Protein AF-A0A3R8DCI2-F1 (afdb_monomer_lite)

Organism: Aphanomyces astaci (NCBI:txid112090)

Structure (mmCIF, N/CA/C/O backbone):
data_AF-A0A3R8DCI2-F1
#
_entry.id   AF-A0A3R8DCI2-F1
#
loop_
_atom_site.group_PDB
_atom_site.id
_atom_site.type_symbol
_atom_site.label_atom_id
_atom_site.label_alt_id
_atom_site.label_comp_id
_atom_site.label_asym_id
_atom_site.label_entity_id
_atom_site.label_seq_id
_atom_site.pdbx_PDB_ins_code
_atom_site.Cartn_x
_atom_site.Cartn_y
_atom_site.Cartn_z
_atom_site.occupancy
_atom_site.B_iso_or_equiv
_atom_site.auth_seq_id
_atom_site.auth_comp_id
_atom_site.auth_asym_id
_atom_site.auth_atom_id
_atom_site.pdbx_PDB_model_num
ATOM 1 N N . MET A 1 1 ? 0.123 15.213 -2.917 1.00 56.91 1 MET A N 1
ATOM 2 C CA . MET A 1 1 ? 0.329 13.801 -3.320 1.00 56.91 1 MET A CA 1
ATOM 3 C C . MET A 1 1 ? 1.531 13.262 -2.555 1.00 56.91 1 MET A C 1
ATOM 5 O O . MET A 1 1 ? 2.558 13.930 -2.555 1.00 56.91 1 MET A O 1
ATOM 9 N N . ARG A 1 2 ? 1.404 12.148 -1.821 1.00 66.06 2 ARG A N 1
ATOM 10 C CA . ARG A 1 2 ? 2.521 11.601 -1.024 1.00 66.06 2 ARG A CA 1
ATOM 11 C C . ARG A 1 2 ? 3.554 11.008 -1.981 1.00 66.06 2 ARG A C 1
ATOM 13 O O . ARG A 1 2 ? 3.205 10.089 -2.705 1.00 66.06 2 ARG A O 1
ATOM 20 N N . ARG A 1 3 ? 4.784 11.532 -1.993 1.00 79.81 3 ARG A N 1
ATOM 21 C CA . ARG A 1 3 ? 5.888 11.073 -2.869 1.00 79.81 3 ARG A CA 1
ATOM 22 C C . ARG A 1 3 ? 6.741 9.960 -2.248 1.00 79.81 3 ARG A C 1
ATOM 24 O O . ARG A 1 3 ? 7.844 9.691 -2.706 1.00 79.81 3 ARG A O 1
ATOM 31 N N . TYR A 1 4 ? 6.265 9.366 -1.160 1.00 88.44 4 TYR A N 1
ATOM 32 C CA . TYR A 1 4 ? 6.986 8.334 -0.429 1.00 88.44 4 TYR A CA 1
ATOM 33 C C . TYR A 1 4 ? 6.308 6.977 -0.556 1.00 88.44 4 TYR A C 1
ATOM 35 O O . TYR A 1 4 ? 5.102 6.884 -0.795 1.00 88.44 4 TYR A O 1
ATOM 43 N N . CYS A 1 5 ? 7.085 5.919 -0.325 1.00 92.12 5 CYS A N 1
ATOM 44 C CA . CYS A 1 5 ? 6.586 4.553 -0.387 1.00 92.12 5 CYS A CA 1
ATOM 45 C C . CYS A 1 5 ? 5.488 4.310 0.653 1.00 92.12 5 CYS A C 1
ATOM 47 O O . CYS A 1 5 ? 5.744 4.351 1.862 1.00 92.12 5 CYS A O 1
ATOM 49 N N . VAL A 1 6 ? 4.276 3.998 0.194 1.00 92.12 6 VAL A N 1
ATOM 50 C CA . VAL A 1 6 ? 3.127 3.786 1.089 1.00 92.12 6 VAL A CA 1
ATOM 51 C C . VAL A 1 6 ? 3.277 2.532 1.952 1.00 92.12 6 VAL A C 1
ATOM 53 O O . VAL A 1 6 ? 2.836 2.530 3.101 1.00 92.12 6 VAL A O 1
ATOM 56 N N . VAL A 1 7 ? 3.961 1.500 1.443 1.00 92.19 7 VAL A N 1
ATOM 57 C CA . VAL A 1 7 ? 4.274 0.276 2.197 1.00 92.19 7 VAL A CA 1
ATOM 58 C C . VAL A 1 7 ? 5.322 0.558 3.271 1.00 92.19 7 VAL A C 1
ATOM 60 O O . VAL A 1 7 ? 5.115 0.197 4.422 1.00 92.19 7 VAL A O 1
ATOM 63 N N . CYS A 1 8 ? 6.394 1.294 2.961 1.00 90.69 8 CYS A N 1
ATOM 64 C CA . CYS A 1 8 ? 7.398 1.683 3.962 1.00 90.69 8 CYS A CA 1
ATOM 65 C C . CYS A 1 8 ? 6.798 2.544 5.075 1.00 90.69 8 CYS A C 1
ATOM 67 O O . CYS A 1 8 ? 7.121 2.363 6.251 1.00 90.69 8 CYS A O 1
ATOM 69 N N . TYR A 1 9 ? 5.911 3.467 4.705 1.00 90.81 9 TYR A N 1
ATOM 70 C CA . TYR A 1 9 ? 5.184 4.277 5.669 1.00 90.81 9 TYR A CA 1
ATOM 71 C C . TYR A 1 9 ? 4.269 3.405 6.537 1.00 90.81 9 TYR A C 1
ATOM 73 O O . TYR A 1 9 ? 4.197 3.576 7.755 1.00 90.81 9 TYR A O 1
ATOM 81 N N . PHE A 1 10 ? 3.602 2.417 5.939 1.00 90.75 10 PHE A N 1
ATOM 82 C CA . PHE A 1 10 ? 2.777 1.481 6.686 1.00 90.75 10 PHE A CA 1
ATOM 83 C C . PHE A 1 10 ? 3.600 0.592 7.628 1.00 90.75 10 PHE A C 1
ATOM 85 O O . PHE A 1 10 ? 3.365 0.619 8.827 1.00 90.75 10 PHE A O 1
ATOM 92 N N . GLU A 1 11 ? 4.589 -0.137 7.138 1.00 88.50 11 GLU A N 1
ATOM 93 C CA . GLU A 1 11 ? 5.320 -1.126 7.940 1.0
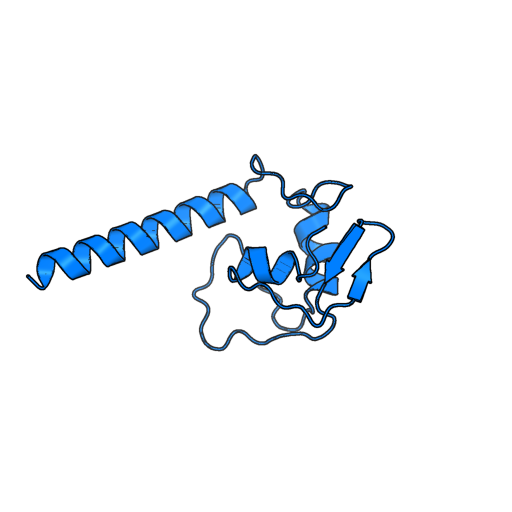0 88.50 11 GLU A CA 1
ATOM 94 C C . GLU A 1 11 ? 6.266 -0.481 8.964 1.00 88.50 11 GLU A C 1
ATOM 96 O O . GLU A 1 11 ? 6.539 -1.069 10.006 1.00 88.50 11 GLU A O 1
ATOM 101 N N . ARG A 1 12 ? 6.795 0.720 8.679 1.00 83.94 12 ARG A N 1
ATOM 102 C CA . ARG A 1 12 ? 7.929 1.291 9.434 1.00 83.94 12 ARG A CA 1
ATOM 103 C C . ARG A 1 12 ? 7.775 2.759 9.825 1.00 83.94 12 ARG A C 1
ATOM 105 O O . ARG A 1 12 ? 8.687 3.305 10.435 1.00 83.94 12 ARG A O 1
ATOM 112 N N . ASN A 1 13 ? 6.678 3.420 9.444 1.00 85.44 13 ASN A N 1
ATOM 113 C CA . ASN A 1 13 ? 6.529 4.880 9.547 1.00 85.44 13 ASN A CA 1
ATOM 114 C C . ASN A 1 13 ? 7.682 5.655 8.869 1.00 85.44 13 ASN A C 1
ATOM 116 O O . ASN A 1 13 ? 8.034 6.745 9.309 1.00 85.44 13 ASN A O 1
ATOM 120 N N . LYS A 1 14 ? 8.281 5.098 7.801 1.00 84.00 14 LYS A N 1
ATOM 121 C CA . LYS A 1 14 ? 9.383 5.730 7.054 1.00 84.00 14 LYS A CA 1
ATOM 122 C C . LYS A 1 14 ? 8.908 6.297 5.720 1.00 84.00 14 LYS A C 1
ATOM 124 O O . LYS A 1 14 ? 8.374 5.563 4.888 1.00 84.00 14 LYS A O 1
ATOM 129 N N . GLU A 1 15 ? 9.190 7.573 5.484 1.00 85.88 15 GLU A N 1
ATOM 130 C CA . GLU A 1 15 ? 8.872 8.281 4.239 1.00 85.88 15 GLU A CA 1
ATOM 131 C C . GLU A 1 15 ? 10.018 8.169 3.218 1.00 85.88 15 GLU A C 1
ATOM 133 O O . GLU A 1 15 ? 10.716 9.129 2.912 1.00 85.88 15 GLU A O 1
ATOM 138 N N . LEU A 1 16 ? 10.255 6.962 2.692 1.00 80.75 16 LEU A N 1
ATOM 139 C CA . LEU A 1 16 ? 11.306 6.750 1.689 1.00 80.75 16 LEU A CA 1
ATOM 140 C C . LEU A 1 16 ? 10.897 7.311 0.321 1.00 80.75 16 LEU A C 1
ATOM 142 O O . LEU A 1 16 ? 9.872 6.901 -0.220 1.00 80.75 16 LEU A O 1
ATOM 146 N N . ILE A 1 17 ? 11.729 8.199 -0.237 1.00 73.88 17 ILE A N 1
ATOM 147 C CA . ILE A 1 17 ? 11.436 8.980 -1.455 1.00 73.88 17 ILE A CA 1
ATOM 148 C C . ILE A 1 17 ? 11.911 8.278 -2.745 1.00 73.88 17 ILE A C 1
ATOM 150 O O . ILE A 1 17 ? 11.279 8.423 -3.788 1.00 73.88 17 ILE A O 1
ATOM 154 N N . LYS A 1 18 ? 12.974 7.455 -2.699 1.00 73.94 18 LYS A N 1
ATOM 155 C CA . LYS A 1 18 ? 13.457 6.675 -3.862 1.00 73.94 18 LYS A CA 1
ATOM 156 C C . LYS A 1 18 ? 12.474 5.544 -4.195 1.00 73.94 18 LYS A C 1
ATOM 158 O O . LYS A 1 18 ? 12.571 4.442 -3.653 1.00 73.94 18 LYS A O 1
ATOM 163 N N . THR A 1 19 ? 11.499 5.843 -5.043 1.00 85.00 19 THR A N 1
ATOM 164 C CA . THR A 1 19 ? 10.343 4.989 -5.334 1.00 85.00 19 THR A CA 1
ATOM 165 C C . THR A 1 19 ? 9.970 5.050 -6.809 1.00 85.00 19 THR A C 1
ATOM 167 O O . THR A 1 19 ? 10.299 6.015 -7.494 1.00 85.00 19 THR A O 1
ATOM 170 N N . GLN A 1 20 ? 9.284 4.018 -7.293 1.00 90.94 20 GLN A N 1
ATOM 171 C CA . GLN A 1 20 ? 8.615 4.026 -8.586 1.00 90.94 20 GLN A CA 1
ATOM 172 C C . GLN A 1 20 ? 7.120 4.269 -8.415 1.00 90.94 20 GLN A C 1
ATOM 174 O O . GLN A 1 20 ? 6.523 3.899 -7.401 1.00 90.94 20 GLN A O 1
ATOM 179 N N . TRP A 1 21 ? 6.537 4.916 -9.417 1.00 92.31 21 TRP A N 1
ATOM 180 C CA . TRP A 1 21 ? 5.121 5.230 -9.477 1.00 92.31 21 TRP A CA 1
ATOM 181 C C . TRP A 1 21 ? 4.333 4.070 -10.092 1.00 92.31 21 TRP A C 1
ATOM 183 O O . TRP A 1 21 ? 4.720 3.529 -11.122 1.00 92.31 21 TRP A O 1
^^^^^^^^^^^^^^^^
What you should do => Print the records verbatim, stopping after the "ATOM 13 O O" line.

Answer section =>
Protein AF-A0A3R8DCI2-F1 (afdb_monomer_lite)

Organism: Aphanomyces astaci (NCBI:txid112090)

Structure (mmCIF, N/CA/C/O backbone):
data_AF-A0A3R8DCI2-F1
#
_entry.id   AF-A0A3R8DCI2-F1
#
loop_
_atom_site.group_PDB
_atom_site.id
_atom_site.type_symbol
_atom_site.label_atom_id
_atom_site.label_alt_id
_atom_site.label_comp_id
_atom_site.label_asym_id
_atom_site.label_entity_id
_atom_site.label_seq_id
_atom_site.pdbx_PDB_ins_code
_atom_site.Cartn_x
_atom_site.Cartn_y
_atom_site.Cartn_z
_atom_site.occupancy
_atom_site.B_iso_or_equiv
_atom_site.auth_seq_id
_atom_site.auth_comp_id
_atom_site.auth_asym_id
_atom_site.auth_atom_id
_atom_site.pdbx_PDB_model_num
ATOM 1 N N . MET A 1 1 ? 0.123 15.213 -2.917 1.00 56.91 1 MET A N 1
ATOM 2 C CA . MET A 1 1 ? 0.329 13.801 -3.320 1.00 56.91 1 MET A CA 1
ATOM 3 C C . MET A 1 1 ? 1.531 13.262 -2.555 1.00 56.91 1 MET A C 1
ATOM 5 O O . MET A 1 1 ? 2.558 13.930 -2.555 1.00 56.91 1 MET A O 1
ATOM 9 N N . ARG A 1 2 ? 1.404 12.148 -1.821 1.00 66.06 2 ARG A N 1
ATOM 10 C CA . ARG A 1 2 ? 2.521 11.601 -1.024 1.00 66.06 2 ARG A CA 1
ATOM 11 C C . ARG A 1 2 ? 3.554 11.008 -1.981 1.00 66.06 2 ARG A C 1
ATOM 13 O O . ARG A 1 2 ? 3.205 10.089 -2.705 1.00 66.06 2 ARG A O 1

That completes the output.